■ The problem ■
Starting at the line that contains "ATOM 128 N N" and ending at the line that contains "ATOM 154 C CA", the lines below are to be given again exactly, with nothing added.

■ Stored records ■
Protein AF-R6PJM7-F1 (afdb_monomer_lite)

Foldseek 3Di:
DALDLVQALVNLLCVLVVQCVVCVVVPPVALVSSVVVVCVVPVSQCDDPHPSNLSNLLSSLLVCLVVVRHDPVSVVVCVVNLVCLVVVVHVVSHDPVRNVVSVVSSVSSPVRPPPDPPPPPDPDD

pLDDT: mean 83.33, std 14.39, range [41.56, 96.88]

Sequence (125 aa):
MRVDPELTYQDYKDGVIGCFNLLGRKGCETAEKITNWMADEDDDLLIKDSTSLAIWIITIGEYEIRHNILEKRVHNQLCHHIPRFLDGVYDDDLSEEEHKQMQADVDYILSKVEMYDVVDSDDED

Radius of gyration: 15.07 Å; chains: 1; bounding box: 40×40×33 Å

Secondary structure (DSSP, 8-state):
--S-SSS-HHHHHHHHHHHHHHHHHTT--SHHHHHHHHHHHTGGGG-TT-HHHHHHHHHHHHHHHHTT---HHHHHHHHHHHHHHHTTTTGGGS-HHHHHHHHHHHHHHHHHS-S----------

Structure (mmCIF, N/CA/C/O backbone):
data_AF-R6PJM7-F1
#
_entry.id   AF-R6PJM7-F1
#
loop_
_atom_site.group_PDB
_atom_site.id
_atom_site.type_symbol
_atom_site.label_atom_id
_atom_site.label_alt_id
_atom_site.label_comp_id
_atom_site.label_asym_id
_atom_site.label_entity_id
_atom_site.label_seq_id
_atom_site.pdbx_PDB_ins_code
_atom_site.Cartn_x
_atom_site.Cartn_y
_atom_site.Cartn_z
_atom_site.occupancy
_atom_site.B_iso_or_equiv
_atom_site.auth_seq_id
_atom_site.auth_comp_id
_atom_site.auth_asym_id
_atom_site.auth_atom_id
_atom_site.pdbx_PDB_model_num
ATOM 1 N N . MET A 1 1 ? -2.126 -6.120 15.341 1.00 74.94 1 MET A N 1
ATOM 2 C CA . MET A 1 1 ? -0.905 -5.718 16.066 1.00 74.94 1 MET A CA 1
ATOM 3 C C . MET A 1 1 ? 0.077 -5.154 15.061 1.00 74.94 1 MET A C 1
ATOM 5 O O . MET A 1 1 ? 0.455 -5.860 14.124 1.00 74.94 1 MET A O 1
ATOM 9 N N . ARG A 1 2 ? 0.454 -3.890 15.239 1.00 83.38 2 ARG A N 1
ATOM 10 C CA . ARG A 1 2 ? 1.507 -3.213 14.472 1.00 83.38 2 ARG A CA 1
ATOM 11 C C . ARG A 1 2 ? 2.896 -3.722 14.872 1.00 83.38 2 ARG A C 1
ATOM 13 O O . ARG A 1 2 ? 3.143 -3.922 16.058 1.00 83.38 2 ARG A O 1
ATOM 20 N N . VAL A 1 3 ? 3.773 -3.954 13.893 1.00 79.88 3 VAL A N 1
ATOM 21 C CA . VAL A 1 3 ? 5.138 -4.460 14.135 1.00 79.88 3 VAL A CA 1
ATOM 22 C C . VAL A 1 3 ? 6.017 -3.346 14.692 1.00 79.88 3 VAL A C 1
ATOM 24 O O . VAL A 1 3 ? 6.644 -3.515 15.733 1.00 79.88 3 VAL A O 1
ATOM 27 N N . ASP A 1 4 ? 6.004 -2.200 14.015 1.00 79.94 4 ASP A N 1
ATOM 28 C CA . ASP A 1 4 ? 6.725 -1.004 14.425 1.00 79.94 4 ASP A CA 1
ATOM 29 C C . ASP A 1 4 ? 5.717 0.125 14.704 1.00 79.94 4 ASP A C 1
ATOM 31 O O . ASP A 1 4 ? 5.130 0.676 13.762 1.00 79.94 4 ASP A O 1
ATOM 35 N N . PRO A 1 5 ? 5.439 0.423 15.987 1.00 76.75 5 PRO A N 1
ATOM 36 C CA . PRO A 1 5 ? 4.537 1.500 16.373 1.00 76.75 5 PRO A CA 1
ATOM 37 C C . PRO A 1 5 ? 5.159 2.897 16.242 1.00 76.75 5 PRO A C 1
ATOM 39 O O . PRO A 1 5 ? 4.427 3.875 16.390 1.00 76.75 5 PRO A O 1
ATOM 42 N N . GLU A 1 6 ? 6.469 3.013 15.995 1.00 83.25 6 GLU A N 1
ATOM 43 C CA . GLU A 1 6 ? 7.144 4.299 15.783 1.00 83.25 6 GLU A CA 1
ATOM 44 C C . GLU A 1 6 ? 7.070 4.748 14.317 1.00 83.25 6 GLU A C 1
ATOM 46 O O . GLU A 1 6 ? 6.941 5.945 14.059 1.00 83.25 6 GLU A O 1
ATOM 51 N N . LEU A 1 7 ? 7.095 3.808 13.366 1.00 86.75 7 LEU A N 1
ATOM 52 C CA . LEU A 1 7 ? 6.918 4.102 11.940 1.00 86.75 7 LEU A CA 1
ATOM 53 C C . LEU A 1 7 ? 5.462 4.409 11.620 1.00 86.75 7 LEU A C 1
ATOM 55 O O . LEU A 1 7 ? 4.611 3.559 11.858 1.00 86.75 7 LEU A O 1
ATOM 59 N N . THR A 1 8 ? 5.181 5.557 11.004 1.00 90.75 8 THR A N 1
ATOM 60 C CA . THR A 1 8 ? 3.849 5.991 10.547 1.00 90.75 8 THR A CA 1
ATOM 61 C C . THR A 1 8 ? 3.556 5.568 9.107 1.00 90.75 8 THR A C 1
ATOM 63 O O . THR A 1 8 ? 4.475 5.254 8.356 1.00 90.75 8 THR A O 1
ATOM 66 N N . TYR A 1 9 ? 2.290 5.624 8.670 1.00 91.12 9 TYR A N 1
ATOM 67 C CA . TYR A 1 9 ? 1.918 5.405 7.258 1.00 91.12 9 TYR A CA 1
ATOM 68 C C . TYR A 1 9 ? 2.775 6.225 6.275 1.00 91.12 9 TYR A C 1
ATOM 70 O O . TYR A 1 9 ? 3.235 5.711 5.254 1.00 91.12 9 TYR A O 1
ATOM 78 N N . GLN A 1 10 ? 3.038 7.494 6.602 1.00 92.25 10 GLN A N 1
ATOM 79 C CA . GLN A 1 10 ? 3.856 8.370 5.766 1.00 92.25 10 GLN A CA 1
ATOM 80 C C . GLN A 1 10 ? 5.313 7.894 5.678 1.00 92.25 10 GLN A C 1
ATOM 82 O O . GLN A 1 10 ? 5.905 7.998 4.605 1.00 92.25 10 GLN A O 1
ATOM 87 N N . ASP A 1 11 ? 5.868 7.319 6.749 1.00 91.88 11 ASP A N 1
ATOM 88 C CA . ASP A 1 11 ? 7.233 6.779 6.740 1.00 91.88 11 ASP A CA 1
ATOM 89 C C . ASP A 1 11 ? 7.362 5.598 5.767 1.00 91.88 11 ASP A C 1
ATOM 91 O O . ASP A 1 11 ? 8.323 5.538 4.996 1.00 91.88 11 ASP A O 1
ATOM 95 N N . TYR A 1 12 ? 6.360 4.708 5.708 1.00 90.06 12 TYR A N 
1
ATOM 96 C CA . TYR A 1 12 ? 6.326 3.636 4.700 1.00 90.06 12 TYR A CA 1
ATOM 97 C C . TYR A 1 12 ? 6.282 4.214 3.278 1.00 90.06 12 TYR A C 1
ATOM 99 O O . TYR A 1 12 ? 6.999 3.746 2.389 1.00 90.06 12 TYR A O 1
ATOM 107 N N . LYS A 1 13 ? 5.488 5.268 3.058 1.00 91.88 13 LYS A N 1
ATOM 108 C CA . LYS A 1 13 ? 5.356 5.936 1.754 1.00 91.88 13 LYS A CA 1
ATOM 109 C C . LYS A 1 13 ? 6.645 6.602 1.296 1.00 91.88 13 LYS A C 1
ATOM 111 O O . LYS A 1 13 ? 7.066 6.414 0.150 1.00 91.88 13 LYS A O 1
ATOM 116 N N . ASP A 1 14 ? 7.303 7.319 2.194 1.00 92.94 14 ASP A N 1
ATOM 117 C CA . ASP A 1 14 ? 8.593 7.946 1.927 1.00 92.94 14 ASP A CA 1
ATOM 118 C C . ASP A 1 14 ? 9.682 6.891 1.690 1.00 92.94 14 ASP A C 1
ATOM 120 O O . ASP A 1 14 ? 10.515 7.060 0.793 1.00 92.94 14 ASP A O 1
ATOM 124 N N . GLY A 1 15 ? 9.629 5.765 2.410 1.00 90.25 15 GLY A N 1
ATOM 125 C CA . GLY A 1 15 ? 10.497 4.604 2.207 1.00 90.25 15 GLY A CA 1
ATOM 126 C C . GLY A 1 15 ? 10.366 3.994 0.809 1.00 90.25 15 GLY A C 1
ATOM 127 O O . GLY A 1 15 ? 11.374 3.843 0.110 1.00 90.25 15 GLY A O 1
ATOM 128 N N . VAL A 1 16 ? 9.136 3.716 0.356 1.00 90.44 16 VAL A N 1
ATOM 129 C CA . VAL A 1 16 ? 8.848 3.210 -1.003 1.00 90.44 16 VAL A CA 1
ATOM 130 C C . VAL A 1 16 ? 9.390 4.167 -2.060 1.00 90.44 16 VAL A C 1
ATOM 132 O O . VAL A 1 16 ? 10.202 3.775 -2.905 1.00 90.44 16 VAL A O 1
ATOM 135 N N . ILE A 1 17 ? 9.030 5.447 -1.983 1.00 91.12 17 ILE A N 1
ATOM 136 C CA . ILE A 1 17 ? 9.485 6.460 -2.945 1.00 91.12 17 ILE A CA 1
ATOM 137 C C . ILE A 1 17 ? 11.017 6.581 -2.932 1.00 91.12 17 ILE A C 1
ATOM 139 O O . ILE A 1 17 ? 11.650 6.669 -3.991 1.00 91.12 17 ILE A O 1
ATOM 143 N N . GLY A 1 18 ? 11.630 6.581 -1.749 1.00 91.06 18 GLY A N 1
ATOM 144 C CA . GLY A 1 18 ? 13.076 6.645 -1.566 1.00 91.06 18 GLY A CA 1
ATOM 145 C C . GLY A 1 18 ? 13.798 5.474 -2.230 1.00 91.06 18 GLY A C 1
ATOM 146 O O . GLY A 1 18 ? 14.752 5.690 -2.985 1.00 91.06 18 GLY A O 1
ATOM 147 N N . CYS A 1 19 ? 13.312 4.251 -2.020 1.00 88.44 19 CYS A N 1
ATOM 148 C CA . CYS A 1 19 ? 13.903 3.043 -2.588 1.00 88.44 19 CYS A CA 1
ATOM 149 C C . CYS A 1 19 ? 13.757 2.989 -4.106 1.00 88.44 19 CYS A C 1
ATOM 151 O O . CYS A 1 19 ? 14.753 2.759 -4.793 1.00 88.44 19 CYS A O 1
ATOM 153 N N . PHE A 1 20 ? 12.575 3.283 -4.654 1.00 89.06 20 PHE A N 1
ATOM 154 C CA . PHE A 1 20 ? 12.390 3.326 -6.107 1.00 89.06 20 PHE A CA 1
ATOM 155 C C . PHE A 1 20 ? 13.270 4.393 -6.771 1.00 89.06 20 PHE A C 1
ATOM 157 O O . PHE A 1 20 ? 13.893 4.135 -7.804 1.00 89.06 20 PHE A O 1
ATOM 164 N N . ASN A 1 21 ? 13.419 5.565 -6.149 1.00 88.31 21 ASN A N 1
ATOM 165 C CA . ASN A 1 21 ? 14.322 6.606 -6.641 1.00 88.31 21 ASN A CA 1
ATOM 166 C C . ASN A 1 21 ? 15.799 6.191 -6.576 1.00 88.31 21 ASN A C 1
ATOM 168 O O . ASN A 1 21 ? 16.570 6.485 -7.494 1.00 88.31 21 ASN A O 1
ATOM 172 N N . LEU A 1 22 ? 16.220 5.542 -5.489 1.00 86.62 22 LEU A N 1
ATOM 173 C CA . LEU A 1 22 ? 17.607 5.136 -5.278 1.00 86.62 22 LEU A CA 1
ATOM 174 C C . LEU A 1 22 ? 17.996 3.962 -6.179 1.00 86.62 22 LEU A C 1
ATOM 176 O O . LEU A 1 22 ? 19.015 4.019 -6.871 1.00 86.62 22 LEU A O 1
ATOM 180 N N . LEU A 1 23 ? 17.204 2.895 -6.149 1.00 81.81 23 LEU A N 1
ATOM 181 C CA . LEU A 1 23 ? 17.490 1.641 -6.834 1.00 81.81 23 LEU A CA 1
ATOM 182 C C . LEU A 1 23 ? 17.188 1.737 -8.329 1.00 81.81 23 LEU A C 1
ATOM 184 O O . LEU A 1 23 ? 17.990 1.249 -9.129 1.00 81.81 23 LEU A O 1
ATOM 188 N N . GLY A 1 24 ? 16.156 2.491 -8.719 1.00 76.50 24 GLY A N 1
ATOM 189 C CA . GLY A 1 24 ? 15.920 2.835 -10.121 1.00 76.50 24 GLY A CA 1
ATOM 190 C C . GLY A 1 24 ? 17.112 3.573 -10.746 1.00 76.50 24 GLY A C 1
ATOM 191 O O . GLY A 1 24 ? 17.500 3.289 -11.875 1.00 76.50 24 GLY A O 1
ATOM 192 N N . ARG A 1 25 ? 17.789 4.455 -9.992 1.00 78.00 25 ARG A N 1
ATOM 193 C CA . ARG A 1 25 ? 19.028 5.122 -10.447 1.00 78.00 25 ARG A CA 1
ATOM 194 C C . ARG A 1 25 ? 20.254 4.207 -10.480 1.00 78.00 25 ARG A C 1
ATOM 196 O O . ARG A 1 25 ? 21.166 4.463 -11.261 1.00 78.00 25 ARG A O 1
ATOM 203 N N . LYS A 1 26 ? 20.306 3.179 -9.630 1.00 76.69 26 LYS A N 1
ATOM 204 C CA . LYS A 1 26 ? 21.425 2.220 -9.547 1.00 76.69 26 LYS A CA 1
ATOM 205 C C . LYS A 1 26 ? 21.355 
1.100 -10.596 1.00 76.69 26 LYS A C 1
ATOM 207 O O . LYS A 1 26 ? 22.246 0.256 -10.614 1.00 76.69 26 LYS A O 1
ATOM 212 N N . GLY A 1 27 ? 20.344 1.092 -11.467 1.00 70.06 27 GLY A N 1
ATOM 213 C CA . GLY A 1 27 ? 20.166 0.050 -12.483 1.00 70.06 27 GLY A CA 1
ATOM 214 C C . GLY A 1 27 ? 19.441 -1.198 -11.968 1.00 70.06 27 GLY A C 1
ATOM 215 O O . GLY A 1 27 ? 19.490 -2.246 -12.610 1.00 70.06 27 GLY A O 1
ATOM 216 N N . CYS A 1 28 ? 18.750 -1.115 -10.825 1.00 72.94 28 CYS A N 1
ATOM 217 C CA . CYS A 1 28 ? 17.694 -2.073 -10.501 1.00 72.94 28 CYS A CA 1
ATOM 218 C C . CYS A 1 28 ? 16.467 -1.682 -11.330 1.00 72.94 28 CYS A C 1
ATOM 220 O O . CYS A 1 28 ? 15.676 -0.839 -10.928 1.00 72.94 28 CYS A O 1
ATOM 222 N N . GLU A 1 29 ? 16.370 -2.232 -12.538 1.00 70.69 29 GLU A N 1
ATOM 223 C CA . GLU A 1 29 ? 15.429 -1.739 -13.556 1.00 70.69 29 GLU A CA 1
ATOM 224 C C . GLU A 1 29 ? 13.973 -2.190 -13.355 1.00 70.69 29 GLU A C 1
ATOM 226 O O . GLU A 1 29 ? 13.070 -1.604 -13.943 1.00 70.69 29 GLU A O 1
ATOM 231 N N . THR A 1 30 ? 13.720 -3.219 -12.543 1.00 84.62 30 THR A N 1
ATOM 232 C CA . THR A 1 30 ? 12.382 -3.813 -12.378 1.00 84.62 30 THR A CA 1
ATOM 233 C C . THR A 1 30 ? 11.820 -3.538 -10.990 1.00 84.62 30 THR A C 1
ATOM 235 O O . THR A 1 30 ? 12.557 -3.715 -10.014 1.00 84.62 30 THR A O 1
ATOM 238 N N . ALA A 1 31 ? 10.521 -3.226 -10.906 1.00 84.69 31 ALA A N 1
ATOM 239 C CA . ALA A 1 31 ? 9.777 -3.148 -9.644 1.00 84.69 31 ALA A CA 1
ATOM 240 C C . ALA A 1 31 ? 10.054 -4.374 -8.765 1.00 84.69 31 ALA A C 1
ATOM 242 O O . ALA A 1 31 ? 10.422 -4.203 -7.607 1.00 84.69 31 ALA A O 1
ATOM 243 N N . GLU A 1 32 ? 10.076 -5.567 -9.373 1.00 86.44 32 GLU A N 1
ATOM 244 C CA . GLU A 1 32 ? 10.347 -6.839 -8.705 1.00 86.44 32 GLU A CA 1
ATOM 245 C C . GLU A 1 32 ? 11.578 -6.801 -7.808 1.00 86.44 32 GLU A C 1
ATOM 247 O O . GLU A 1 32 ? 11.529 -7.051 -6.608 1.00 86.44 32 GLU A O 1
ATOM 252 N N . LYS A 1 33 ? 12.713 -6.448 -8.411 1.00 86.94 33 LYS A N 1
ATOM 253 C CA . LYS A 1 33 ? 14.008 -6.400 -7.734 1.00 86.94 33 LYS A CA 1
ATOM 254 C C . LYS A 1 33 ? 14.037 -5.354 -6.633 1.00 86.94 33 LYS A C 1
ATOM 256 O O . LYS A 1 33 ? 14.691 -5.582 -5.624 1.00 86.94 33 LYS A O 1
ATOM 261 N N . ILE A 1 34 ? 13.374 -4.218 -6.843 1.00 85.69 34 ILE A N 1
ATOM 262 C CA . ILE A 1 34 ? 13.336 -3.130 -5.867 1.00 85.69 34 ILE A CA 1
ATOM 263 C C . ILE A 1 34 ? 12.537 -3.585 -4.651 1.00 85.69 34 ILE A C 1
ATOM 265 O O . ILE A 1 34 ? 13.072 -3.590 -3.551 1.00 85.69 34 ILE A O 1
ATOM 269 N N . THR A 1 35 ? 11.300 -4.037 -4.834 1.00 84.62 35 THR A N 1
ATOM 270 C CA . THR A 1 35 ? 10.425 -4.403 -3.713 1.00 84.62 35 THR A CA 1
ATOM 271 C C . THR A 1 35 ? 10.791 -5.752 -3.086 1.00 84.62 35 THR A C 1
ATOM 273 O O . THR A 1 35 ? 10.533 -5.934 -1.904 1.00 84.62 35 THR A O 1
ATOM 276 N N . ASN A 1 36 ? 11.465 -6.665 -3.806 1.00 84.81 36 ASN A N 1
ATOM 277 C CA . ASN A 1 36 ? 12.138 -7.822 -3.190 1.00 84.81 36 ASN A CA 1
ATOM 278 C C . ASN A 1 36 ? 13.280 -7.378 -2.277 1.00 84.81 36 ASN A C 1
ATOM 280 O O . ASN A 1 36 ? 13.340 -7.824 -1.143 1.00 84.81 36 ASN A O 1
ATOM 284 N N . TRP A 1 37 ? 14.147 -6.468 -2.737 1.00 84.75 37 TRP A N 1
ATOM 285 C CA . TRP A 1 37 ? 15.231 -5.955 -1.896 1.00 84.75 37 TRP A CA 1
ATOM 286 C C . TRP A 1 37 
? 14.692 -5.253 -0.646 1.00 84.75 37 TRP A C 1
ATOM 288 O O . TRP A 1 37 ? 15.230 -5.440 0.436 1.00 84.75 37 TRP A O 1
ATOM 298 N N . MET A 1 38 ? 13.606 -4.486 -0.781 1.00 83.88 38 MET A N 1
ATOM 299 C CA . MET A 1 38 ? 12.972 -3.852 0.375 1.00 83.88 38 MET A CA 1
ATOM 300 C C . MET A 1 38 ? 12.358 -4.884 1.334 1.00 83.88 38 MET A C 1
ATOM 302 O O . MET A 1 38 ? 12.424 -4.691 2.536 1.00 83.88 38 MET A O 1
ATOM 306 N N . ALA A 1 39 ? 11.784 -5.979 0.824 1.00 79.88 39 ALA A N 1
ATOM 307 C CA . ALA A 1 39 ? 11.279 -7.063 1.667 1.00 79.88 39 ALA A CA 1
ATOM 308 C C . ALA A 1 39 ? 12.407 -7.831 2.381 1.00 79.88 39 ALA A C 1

■ Answer space ■
ATOM 128 N N . VAL A 1 16 ? 9.136 3.716 0.356 1.00 90.44 16 VAL A N 1
ATOM 129 C CA . VAL A 1 16 ? 8.848 3.210 -1.003 1.00 90.44 16 VAL A CA 1
ATOM 130 C C . VAL A 1 16 ? 9.390 4.167 -2.060 1.00 90.44 16 VAL A C 1
ATOM 132 O O . VAL A 1 16 ? 10.202 3.775 -2.905 1.00 90.44 16 VAL A O 1
ATOM 135 N N . ILE A 1 17 ? 9.030 5.447 -1.983 1.00 91.12 17 ILE A N 1
ATOM 136 C CA . ILE A 1 17 ? 9.485 6.460 -2.945 1.00 91.12 17 ILE A CA 1
ATOM 137 C C . ILE A 1 17 ? 11.017 6.581 -2.932 1.00 91.12 17 ILE A C 1
ATOM 139 O O . ILE A 1 17 ? 11.650 6.669 -3.991 1.00 91.12 17 ILE A O 1
ATOM 143 N N . GLY A 1 18 ? 11.630 6.581 -1.749 1.00 91.06 18 GLY A N 1
ATOM 144 C CA . GLY A 1 18 ? 13.076 6.645 -1.566 1.00 91.06 18 GLY A CA 1
ATOM 145 C C . GLY A 1 18 ? 13.798 5.474 -2.230 1.00 91.06 18 GLY A C 1
ATOM 146 O O . GLY A 1 18 ? 14.752 5.690 -2.985 1.00 91.06 18 GLY A O 1
ATOM 147 N N . CYS A 1 19 ? 13.312 4.251 -2.020 1.00 88.44 19 CYS A N 1
ATOM 148 C CA . CYS A 1 19 ? 13.903 3.043 -2.588 1.00 88.44 19 CYS A CA 1
ATOM 149 C C . CYS A 1 19 ? 13.757 2.989 -4.106 1.00 88.44 19 CYS A C 1
ATOM 151 O O . CYS A 1 19 ? 14.753 2.759 -4.793 1.00 88.44 19 CYS A O 1
ATOM 153 N N . PHE A 1 20 ? 12.575 3.283 -4.654 1.00 89.06 20 PHE A N 1
ATOM 154 C CA . PHE A 1 20 ? 12.390 3.326 -6.107 1.00 89.06 20 PHE A CA 1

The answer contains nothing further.